◆ Exercise prompt
In the data below, one line contains "ATOM 108 C C" and a later one contains "ATOM 116 C CA". Print both, with every line between them, exactly and alone.

◆ Data shown
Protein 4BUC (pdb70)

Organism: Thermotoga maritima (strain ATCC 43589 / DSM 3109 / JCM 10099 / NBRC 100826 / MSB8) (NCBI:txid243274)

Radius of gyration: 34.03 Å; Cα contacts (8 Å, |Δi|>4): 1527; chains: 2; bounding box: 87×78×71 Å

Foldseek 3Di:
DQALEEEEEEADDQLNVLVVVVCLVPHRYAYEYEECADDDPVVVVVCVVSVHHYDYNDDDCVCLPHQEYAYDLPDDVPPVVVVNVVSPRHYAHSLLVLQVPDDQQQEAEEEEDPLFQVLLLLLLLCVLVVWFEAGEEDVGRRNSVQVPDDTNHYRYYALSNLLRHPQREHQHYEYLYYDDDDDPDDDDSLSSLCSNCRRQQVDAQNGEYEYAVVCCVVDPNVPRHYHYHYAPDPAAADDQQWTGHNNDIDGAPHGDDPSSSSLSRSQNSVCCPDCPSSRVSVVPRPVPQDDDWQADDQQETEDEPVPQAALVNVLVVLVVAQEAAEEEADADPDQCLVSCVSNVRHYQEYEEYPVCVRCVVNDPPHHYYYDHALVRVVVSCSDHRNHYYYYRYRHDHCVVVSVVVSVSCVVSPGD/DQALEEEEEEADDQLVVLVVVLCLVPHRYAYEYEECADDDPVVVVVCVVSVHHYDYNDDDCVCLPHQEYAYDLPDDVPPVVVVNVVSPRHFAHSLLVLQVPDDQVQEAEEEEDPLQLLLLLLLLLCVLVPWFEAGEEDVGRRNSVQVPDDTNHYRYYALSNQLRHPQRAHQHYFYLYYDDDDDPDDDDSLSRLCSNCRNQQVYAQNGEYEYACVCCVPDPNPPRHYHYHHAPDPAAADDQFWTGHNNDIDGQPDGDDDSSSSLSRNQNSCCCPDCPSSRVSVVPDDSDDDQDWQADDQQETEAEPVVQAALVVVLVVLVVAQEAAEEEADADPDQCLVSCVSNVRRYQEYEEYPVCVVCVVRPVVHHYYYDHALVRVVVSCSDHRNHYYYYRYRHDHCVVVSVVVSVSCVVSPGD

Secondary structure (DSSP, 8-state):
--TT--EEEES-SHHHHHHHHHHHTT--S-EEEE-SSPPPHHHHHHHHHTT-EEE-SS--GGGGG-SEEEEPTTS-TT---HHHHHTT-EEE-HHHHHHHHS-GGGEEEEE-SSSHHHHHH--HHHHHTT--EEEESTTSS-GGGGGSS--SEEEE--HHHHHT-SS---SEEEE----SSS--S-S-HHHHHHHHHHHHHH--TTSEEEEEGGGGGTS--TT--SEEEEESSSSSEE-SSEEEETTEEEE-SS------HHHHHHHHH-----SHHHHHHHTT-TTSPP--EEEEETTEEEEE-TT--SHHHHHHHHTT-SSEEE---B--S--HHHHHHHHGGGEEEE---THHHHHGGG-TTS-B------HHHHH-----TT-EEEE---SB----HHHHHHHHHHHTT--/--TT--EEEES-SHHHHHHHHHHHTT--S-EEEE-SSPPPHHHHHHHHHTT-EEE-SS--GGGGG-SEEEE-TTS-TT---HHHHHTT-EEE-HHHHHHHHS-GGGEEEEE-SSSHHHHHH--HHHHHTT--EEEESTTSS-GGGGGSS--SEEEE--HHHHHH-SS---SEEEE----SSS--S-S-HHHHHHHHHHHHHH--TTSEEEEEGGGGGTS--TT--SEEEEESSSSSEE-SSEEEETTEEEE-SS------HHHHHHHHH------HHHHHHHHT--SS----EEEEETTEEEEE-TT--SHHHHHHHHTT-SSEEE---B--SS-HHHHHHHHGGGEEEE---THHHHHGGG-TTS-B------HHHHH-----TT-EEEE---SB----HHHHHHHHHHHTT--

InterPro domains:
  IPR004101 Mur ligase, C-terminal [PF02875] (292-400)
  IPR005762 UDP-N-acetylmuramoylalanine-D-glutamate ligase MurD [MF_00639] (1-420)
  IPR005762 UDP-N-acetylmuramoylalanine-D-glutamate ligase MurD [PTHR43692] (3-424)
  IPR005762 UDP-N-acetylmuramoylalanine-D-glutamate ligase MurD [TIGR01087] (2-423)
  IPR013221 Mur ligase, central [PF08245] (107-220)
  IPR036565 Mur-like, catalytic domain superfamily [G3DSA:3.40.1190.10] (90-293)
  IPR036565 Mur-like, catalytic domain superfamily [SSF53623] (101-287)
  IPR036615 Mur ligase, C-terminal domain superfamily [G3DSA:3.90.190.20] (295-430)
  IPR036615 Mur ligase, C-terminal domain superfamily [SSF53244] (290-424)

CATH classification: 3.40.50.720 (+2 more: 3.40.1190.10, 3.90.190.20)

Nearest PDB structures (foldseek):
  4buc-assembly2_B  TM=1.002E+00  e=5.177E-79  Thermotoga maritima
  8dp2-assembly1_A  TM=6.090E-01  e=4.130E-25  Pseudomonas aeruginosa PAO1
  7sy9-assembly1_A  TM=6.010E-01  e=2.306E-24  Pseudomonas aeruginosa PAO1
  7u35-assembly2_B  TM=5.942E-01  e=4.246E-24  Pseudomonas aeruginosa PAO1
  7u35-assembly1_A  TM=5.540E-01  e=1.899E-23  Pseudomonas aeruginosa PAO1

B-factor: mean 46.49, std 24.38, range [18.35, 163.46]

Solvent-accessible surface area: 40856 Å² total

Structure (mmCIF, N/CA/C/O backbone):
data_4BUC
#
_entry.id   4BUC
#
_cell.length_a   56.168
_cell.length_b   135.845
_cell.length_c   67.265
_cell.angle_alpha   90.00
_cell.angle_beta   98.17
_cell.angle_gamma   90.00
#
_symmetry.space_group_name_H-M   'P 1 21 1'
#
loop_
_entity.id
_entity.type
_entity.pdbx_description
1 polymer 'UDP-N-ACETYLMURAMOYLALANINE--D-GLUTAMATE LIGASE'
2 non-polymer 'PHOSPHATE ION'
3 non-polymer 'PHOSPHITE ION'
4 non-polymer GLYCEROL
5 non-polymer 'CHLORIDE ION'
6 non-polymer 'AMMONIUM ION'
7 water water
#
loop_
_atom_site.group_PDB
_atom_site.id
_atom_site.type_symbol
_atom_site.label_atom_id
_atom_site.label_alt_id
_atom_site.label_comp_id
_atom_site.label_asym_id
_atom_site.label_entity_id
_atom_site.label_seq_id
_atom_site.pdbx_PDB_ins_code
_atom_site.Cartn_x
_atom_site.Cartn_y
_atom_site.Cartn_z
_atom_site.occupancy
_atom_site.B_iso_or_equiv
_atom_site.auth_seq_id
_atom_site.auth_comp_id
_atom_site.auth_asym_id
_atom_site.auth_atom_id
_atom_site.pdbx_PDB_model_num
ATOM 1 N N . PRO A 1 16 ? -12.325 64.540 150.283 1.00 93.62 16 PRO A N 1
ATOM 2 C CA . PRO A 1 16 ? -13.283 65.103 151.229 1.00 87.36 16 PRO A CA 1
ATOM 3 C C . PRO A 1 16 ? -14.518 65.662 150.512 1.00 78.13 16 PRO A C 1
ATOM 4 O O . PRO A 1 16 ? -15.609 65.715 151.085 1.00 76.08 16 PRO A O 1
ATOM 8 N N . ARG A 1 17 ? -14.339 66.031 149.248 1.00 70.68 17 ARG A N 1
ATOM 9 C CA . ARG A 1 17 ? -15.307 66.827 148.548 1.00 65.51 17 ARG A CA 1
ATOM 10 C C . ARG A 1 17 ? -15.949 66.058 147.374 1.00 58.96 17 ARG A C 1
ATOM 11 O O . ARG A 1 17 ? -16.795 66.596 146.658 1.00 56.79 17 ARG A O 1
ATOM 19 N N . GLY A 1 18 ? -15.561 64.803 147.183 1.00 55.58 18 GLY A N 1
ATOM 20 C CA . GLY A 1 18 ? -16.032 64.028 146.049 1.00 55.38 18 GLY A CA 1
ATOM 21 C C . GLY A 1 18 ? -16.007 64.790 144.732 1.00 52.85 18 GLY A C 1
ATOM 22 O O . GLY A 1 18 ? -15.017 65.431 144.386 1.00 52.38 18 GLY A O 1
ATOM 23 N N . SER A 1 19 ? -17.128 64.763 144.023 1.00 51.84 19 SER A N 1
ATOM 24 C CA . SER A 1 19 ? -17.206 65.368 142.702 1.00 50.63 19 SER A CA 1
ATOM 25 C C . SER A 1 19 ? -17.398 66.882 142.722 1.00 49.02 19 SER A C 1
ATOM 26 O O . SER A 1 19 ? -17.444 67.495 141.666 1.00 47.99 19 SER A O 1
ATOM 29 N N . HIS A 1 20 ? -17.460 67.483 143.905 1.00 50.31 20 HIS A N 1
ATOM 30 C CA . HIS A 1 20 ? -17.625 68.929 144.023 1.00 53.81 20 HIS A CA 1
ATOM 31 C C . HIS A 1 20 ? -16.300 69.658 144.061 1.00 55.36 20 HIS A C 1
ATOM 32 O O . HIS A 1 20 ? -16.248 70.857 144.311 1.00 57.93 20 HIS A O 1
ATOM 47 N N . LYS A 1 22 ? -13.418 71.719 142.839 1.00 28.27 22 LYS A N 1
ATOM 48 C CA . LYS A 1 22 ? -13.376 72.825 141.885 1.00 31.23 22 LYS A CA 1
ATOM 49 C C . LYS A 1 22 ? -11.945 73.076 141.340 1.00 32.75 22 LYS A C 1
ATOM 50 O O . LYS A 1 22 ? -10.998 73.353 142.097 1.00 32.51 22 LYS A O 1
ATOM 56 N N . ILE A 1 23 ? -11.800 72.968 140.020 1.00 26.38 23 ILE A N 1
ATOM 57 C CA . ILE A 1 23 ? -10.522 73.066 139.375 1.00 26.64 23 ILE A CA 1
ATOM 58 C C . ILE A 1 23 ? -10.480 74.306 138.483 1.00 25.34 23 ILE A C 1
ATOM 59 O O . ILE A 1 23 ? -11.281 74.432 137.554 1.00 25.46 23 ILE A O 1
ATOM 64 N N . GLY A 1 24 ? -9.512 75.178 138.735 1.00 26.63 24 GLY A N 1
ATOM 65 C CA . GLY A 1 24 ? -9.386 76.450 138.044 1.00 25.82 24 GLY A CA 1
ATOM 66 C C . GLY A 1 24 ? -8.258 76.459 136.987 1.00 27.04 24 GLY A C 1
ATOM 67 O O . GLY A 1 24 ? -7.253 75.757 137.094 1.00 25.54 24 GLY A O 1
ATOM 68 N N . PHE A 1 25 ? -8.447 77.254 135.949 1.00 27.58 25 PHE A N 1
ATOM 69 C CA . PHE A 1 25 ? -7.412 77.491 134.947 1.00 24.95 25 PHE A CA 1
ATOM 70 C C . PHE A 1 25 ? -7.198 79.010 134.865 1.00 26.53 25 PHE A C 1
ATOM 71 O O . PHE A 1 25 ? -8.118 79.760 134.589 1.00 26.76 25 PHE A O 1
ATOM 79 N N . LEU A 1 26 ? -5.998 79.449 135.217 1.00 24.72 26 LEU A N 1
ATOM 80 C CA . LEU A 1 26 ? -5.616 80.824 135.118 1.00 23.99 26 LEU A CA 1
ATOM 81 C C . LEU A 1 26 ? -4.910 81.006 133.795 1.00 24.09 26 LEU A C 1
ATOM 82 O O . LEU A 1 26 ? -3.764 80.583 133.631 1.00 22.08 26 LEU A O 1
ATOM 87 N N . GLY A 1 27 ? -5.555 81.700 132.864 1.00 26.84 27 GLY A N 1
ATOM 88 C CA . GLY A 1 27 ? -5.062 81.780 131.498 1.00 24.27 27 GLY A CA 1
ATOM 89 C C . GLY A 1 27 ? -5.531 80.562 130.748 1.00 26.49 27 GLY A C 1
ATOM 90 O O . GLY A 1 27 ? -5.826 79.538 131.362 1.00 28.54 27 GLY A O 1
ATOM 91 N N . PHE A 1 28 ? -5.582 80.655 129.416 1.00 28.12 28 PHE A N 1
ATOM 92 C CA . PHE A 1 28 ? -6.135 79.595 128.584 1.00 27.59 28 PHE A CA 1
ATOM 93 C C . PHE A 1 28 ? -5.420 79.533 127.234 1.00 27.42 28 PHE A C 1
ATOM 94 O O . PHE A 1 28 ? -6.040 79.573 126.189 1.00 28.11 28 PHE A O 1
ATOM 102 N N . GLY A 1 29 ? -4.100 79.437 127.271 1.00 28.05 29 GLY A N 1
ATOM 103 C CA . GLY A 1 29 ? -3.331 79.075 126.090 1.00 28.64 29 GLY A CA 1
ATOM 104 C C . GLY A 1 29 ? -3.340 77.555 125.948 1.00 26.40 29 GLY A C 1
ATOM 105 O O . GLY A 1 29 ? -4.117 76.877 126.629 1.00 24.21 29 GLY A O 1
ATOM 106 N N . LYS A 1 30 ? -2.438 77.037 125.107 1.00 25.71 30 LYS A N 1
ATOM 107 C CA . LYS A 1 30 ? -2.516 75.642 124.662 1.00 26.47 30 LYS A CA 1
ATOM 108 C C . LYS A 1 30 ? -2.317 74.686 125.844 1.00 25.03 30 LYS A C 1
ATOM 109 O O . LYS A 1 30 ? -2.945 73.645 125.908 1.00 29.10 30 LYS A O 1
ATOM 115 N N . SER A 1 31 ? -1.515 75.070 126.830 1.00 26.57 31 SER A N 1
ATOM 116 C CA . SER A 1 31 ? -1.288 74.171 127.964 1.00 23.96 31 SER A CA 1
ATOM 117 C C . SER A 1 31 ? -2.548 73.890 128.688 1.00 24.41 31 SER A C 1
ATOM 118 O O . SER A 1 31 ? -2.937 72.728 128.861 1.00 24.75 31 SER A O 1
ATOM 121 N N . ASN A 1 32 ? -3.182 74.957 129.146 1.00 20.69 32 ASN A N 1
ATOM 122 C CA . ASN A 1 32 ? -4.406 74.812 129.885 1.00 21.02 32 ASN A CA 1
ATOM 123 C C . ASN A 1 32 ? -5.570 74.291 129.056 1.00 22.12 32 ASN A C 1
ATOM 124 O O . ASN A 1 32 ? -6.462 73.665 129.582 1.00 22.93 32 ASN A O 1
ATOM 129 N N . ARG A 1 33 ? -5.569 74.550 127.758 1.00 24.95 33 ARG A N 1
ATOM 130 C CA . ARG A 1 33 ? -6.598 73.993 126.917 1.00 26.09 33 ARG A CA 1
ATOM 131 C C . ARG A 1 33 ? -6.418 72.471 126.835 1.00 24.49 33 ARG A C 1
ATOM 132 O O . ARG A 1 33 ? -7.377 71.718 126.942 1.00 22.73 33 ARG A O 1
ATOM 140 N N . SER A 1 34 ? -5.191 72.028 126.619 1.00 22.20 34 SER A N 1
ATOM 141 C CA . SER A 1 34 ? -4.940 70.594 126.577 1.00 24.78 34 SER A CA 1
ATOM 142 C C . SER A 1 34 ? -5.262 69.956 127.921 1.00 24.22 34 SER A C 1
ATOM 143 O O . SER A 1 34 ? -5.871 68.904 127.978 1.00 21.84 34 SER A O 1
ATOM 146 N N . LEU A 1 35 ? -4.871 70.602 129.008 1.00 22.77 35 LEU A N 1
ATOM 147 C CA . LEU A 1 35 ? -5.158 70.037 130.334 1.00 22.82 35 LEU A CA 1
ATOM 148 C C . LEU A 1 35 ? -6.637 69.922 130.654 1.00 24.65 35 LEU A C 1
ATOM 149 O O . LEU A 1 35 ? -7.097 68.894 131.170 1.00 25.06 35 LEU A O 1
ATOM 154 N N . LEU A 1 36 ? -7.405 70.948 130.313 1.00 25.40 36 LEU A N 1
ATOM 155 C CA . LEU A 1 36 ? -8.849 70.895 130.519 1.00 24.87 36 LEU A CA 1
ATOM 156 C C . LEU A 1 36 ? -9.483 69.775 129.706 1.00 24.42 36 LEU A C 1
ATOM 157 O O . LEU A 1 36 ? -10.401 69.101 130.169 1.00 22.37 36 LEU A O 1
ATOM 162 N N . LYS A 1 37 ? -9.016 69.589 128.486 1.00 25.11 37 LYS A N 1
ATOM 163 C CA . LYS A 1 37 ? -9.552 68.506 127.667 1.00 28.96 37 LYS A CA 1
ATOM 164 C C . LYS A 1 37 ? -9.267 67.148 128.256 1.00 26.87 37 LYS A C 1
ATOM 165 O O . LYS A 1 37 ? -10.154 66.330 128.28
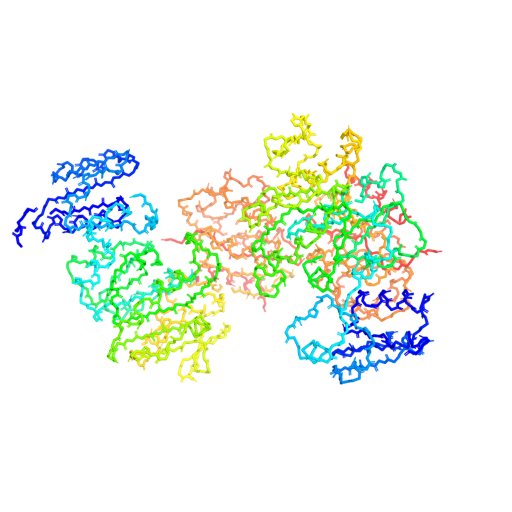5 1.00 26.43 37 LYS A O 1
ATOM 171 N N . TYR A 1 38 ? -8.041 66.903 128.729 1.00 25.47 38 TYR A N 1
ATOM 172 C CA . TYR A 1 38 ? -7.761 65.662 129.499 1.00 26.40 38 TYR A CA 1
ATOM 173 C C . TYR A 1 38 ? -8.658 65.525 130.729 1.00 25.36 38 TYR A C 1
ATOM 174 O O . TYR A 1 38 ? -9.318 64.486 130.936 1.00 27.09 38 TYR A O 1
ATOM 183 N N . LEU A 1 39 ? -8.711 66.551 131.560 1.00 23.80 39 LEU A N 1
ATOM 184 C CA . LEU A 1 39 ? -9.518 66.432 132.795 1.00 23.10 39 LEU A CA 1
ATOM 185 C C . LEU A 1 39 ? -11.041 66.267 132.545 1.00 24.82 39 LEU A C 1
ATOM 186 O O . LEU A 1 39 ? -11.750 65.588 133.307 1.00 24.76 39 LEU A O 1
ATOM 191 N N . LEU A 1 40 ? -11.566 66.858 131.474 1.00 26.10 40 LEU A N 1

◆ Solved exercise
ATOM 108 C C . LYS A 1 30 ? -2.317 74.686 125.844 1.00 25.03 30 LYS A C 1
ATOM 109 O O . LYS A 1 30 ? -2.945 73.645 125.908 1.00 29.10 30 LYS A O 1
ATOM 115 N N . SER A 1 31 ? -1.515 75.070 126.830 1.00 26.57 31 SER A N 1
ATOM 116 C CA . SER A 1 31 ? -1.288 74.171 127.964 1.00 23.96 31 SER A CA 1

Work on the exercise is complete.